The next six to 12 months probably should signal how soon banking activity might return to levels of a few years ago. “The recession appears to be slowly coming to an end,” says Briggs. While he expects that a few troubled institutions in other areas may succumb to the economy and close their doors in coming months, he predicts no New Orleans-area banks will be among them.
The financial crisis that erupted on Wall Street has reverberated through investment and brokerage firms across the country. Investors have seen some of the best-known names in the business knuckle under. Giant Lehman Brothers Holdings, for instance, collapsed into bankruptcy in September 2008.
Recently, even big discount brokerage firm Charles Schwab came under fire as New York attorney general Andrew Cuomo leaned on the company over its marketing of certain securities.

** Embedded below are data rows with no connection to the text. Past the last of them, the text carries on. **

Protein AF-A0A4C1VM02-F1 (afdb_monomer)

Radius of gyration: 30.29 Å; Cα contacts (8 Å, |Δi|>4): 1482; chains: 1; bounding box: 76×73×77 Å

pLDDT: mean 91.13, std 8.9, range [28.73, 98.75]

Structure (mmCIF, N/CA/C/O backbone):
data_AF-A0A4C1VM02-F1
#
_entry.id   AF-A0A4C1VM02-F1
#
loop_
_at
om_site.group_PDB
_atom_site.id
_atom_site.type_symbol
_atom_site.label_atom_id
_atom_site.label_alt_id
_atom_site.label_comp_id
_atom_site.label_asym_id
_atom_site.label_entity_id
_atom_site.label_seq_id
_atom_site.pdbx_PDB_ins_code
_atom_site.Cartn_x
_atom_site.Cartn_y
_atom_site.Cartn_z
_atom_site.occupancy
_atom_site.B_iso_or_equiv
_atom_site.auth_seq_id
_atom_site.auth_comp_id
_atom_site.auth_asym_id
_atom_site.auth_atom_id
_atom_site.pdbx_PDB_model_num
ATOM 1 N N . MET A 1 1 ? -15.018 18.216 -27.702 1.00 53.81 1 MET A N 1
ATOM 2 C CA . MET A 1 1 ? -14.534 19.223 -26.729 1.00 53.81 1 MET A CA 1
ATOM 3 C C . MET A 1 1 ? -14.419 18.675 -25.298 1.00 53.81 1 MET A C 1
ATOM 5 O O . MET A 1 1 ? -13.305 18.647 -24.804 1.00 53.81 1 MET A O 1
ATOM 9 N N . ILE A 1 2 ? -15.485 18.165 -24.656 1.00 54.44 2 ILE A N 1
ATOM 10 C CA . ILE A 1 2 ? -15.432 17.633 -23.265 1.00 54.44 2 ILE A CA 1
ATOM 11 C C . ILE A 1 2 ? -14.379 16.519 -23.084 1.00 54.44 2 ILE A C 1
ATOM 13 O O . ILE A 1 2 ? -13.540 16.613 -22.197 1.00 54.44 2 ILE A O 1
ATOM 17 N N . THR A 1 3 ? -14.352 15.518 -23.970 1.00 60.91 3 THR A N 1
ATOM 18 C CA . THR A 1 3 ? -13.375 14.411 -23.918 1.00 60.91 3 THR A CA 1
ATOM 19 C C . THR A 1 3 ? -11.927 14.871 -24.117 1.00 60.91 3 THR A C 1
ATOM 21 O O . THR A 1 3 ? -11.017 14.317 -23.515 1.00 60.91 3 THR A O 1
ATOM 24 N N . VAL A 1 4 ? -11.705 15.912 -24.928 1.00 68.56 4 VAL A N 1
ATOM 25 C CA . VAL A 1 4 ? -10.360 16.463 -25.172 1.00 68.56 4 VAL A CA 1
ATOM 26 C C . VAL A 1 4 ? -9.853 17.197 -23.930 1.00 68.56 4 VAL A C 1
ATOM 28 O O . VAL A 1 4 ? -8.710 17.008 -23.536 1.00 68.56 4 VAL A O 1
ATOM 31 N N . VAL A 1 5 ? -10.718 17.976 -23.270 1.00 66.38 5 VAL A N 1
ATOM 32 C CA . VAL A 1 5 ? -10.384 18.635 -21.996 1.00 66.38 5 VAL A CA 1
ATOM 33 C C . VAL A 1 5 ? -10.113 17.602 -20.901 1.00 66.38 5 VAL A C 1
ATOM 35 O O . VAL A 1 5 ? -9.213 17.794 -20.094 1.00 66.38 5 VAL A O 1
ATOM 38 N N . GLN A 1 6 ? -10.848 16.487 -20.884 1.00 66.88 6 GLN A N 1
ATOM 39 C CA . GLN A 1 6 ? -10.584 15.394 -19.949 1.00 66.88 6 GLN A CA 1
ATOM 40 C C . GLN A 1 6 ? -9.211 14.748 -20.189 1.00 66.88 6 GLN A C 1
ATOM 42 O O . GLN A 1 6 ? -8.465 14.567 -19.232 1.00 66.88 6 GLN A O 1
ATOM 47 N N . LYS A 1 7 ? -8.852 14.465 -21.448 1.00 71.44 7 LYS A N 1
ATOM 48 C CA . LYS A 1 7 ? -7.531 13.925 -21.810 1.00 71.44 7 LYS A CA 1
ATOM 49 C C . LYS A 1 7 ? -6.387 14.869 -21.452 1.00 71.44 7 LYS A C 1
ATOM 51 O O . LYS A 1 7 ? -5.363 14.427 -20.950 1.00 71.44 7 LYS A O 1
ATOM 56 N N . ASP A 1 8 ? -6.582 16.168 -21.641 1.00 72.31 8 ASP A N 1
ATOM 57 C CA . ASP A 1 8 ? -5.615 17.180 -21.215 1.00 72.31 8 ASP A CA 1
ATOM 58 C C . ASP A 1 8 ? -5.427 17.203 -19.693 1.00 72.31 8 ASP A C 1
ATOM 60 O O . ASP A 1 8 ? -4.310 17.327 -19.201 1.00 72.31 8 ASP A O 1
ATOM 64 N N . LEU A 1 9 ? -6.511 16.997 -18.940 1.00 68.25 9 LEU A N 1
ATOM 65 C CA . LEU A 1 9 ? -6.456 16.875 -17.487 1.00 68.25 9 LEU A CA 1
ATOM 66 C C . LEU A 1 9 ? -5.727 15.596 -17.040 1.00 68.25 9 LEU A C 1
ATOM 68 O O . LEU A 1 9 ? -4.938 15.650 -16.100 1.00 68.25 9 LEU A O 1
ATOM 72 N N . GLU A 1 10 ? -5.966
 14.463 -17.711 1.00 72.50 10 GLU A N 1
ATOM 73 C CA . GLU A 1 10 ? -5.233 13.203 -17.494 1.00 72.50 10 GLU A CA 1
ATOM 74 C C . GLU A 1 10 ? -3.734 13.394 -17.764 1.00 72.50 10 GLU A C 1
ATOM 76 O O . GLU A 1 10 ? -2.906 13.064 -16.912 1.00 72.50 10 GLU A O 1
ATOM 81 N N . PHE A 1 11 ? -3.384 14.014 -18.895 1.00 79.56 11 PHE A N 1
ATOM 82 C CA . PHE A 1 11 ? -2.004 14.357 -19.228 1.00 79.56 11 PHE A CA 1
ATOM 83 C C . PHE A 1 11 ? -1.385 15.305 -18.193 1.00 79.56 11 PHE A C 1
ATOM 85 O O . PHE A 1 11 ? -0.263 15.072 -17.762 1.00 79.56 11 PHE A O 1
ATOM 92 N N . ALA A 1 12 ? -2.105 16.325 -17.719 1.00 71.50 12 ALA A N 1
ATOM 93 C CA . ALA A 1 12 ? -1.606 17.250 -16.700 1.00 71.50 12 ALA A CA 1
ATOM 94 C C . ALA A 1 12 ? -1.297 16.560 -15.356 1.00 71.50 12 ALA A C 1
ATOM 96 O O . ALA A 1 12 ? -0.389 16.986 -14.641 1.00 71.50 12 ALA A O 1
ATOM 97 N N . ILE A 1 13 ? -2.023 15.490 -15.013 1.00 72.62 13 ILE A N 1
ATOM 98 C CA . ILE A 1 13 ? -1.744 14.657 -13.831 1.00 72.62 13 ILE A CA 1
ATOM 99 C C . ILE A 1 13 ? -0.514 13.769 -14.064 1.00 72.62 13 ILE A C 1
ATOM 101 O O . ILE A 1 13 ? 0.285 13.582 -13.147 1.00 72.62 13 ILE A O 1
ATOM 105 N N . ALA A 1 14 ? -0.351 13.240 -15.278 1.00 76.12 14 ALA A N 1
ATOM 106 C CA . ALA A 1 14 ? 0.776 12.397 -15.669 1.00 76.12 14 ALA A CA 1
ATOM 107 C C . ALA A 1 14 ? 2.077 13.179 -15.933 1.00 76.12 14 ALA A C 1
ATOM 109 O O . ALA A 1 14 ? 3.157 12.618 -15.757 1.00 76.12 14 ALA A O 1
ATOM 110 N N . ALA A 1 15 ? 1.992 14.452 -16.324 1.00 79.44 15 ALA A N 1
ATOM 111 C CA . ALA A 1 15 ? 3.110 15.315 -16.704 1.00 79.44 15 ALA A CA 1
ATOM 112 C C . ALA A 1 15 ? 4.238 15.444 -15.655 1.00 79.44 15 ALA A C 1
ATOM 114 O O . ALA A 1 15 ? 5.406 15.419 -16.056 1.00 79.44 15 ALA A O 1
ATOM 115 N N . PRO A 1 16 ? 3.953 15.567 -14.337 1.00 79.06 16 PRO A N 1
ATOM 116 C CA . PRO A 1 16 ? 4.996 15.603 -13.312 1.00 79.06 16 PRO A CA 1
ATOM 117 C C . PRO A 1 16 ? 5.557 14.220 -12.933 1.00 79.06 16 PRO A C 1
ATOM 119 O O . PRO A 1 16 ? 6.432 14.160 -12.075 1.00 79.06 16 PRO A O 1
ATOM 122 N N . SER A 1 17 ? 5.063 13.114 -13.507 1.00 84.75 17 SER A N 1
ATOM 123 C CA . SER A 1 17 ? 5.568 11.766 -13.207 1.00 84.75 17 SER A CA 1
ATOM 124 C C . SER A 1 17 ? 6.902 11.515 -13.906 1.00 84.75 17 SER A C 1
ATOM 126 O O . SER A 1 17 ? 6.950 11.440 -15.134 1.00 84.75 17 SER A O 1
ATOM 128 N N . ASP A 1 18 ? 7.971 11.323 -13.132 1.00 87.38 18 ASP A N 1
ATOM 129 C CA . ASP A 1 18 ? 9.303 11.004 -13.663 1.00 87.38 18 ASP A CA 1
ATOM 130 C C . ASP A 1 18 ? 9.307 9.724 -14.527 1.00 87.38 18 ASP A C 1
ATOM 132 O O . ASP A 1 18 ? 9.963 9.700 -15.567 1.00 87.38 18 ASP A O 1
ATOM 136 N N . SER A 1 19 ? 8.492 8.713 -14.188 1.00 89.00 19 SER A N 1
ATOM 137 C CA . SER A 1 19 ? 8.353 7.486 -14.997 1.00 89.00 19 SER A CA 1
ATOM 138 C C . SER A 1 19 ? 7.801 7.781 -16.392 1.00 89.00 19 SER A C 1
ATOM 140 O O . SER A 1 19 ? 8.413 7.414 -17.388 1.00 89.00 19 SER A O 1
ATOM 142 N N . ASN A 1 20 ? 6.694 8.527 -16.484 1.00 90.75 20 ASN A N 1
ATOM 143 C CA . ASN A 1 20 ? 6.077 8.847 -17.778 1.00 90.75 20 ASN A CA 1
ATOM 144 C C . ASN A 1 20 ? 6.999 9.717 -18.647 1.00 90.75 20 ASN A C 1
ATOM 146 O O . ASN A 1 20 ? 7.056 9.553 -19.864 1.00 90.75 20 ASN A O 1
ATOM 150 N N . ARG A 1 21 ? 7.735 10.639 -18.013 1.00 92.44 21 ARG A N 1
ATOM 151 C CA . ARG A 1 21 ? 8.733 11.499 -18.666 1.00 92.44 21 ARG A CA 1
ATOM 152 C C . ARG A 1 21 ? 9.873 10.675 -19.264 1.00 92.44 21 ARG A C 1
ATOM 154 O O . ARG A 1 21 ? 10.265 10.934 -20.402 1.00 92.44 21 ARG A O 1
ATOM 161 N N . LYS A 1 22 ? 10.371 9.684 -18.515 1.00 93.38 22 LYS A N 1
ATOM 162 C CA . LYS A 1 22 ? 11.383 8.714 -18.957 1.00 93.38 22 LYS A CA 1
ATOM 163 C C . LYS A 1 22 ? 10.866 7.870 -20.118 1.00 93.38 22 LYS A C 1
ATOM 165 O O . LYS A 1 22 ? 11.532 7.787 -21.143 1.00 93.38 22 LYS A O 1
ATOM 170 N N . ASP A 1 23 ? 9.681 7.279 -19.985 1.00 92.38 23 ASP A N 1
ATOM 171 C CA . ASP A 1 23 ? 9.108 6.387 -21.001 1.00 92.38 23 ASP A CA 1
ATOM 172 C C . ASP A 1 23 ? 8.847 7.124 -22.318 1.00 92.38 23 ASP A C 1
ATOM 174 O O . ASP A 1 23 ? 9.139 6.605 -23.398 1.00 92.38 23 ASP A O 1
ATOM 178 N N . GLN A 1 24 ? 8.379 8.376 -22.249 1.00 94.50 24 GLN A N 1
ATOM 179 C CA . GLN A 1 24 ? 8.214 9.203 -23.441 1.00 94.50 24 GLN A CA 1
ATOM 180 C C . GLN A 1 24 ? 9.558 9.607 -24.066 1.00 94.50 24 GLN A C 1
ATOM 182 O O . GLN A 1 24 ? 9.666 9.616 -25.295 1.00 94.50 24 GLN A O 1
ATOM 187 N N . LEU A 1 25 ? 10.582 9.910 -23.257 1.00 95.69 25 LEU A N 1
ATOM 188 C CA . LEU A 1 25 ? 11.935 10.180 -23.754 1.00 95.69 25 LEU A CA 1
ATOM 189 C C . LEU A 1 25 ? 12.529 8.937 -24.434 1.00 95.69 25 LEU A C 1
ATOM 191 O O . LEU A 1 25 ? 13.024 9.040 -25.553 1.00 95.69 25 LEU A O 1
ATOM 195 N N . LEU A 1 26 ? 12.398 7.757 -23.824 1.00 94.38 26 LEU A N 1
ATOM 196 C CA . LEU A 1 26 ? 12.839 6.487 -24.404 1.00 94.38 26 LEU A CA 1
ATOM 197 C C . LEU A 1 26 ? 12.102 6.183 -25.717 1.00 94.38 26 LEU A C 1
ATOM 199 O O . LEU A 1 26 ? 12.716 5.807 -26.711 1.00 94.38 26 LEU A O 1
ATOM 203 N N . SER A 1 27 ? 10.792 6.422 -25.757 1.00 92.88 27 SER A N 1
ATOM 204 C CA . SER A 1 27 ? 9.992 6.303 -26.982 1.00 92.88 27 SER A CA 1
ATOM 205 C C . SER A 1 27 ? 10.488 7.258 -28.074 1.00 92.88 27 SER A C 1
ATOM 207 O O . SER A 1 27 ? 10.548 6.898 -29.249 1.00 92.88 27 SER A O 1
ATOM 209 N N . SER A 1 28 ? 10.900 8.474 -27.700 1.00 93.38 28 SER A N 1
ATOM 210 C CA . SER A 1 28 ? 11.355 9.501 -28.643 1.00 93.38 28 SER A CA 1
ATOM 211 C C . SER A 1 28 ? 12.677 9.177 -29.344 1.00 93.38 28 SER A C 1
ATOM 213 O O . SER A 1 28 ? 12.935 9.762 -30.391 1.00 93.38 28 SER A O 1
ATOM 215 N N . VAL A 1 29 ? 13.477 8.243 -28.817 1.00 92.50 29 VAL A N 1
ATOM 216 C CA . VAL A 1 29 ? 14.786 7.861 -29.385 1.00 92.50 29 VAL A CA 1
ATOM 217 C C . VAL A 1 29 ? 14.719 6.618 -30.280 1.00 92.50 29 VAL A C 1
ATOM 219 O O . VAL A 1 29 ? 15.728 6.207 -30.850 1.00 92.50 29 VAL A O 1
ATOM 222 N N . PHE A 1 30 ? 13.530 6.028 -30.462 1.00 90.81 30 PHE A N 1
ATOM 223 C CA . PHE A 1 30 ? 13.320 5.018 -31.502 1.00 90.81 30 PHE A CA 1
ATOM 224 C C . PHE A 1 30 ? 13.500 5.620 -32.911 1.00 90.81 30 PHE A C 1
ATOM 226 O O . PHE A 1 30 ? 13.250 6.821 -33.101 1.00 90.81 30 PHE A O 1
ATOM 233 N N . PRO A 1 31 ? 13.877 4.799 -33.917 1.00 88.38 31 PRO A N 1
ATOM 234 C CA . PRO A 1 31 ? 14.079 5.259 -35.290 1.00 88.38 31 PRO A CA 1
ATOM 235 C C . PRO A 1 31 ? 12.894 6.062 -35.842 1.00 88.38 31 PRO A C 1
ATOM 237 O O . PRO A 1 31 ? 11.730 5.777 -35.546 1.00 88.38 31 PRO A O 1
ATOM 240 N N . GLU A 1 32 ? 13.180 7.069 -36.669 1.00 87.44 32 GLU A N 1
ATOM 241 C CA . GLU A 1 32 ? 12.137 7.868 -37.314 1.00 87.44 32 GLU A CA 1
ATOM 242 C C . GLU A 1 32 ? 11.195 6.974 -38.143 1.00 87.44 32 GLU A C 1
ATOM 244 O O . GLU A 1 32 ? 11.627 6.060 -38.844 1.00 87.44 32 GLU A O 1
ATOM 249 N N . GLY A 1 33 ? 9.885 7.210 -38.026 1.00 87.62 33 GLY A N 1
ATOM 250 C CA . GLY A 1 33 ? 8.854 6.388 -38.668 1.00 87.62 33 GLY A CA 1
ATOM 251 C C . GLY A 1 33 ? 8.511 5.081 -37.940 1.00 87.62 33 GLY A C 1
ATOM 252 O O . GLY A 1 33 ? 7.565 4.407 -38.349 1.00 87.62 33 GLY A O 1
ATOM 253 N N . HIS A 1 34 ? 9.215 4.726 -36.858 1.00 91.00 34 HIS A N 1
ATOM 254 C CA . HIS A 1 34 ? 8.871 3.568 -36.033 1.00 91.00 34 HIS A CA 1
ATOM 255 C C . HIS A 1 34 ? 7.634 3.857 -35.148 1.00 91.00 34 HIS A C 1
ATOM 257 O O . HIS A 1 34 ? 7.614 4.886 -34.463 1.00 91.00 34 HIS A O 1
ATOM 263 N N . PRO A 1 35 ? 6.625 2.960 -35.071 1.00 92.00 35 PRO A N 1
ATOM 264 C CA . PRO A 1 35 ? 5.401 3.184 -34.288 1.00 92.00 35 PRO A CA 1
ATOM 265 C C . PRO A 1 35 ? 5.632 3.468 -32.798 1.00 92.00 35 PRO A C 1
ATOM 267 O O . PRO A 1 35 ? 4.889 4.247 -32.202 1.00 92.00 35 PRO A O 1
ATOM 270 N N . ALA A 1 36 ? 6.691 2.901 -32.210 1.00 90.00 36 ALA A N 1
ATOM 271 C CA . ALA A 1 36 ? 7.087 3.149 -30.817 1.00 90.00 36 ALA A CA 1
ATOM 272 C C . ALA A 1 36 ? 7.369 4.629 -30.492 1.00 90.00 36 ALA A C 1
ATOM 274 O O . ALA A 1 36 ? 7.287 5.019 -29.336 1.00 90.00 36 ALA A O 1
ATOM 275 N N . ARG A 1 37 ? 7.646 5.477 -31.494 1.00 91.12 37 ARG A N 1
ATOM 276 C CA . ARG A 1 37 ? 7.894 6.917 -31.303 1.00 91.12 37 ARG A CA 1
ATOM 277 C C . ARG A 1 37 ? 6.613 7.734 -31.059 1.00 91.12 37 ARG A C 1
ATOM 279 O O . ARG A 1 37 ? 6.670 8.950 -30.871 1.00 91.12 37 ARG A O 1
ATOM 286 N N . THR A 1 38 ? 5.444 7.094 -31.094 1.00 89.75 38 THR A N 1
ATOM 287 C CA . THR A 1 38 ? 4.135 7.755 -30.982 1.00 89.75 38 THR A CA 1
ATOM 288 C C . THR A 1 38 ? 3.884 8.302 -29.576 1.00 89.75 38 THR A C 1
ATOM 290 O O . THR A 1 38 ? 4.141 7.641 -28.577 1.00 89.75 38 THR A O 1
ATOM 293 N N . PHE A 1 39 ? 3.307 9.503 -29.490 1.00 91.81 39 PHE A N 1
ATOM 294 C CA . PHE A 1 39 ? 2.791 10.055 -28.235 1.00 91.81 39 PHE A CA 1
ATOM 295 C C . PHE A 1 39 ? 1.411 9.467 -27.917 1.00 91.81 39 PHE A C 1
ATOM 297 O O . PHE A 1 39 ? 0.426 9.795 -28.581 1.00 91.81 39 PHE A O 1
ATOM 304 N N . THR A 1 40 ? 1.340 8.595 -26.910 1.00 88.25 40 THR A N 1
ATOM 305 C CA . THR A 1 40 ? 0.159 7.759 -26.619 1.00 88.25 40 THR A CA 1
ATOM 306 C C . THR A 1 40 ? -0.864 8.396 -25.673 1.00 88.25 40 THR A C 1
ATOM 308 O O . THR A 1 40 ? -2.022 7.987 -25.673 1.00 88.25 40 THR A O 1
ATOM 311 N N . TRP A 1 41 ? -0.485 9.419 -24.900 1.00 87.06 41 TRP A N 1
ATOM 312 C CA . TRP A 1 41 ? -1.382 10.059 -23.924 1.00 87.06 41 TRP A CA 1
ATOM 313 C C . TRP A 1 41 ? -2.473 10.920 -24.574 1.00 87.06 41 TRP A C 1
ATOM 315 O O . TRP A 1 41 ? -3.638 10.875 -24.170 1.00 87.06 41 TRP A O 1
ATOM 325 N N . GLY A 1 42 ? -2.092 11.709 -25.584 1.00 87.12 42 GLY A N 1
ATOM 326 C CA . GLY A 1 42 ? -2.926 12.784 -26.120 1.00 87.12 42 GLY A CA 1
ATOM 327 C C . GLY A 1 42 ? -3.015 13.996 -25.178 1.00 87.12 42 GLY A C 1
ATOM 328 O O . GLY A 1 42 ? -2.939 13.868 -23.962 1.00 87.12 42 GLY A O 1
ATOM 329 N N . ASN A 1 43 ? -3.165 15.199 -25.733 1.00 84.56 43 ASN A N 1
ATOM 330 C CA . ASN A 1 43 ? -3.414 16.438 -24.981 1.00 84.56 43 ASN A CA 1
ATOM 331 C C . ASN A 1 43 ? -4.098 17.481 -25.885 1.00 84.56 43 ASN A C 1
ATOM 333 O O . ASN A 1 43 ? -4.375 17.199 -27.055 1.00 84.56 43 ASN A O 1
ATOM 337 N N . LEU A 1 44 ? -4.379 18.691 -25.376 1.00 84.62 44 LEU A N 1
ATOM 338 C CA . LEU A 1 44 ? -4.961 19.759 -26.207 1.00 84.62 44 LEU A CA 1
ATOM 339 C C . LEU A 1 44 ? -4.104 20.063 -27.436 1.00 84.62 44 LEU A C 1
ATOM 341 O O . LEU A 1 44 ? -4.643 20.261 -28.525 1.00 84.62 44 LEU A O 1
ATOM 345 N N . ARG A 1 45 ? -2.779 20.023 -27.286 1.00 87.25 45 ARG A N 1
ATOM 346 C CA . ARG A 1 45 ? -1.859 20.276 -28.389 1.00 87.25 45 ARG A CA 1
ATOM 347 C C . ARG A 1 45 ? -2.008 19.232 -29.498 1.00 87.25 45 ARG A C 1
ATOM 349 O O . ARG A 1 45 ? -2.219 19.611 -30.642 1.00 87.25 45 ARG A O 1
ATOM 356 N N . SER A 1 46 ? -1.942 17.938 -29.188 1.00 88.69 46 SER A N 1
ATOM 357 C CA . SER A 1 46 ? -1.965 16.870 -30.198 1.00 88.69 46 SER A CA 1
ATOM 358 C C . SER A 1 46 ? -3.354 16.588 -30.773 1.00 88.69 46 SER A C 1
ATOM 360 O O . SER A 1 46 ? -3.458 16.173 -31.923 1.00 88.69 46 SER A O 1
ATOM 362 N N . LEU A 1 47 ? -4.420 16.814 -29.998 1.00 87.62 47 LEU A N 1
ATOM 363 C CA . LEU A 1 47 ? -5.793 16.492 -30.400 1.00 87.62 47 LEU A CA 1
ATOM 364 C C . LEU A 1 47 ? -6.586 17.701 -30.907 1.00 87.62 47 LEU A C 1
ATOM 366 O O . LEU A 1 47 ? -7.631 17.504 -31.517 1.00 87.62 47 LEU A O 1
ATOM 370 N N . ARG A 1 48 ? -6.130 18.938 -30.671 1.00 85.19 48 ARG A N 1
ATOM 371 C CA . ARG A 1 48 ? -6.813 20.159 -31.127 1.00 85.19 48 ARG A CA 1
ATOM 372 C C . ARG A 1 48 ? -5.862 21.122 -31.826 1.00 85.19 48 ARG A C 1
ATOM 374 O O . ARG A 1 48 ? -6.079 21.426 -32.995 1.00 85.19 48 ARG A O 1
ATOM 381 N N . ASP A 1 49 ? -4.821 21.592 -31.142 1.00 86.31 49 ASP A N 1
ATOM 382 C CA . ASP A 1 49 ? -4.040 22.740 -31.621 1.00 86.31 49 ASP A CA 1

Such pain in big brokerage houses generally reaches into their branch-office locations, such as New Orleans, as well. But sometimes local investment firms fare better.
Steven Rueb, a vice president at New Orleans brokerage firm Dorsey & Co., says the company’s 50-year history in the city has been a stabilizing influence for clients. “We have actually had positive trends in every year since Katrina,” he says.
Rueb says that like most investors, Dorsey’s clients were rattled by events in the financial markets at large. But he says clients are showing their preference for dealing with advisers they know. “What they’re saying is, ‘I want a high degree of trust in the people I’m dealing with, a high degree of expertise, and I want local.’
We certainly have benefited from that.”
Dorsey’s clients are people who agree with the firm’s investment philosophy, Rueb says. Long known as a specialist in bonds, the company considers debt securities the foundation for a strategy that focuses on preserving wealth. “During the [19]90s that was kind of passé, but simple, conservative advice has become very popular in the last few years,” Rueb says.
Cautious investing trends generally follow periods of upheaval, such as that of the last few years. Securities lawyer Reasonover says that often means a return to simpler investing and saving habits.
“Our economy is based on confidence in the capital markets,” he says. “Everyone hates to see a loss of confidence, but I’m sure that’s happened, and a lot of people are going back to investing in CDs.”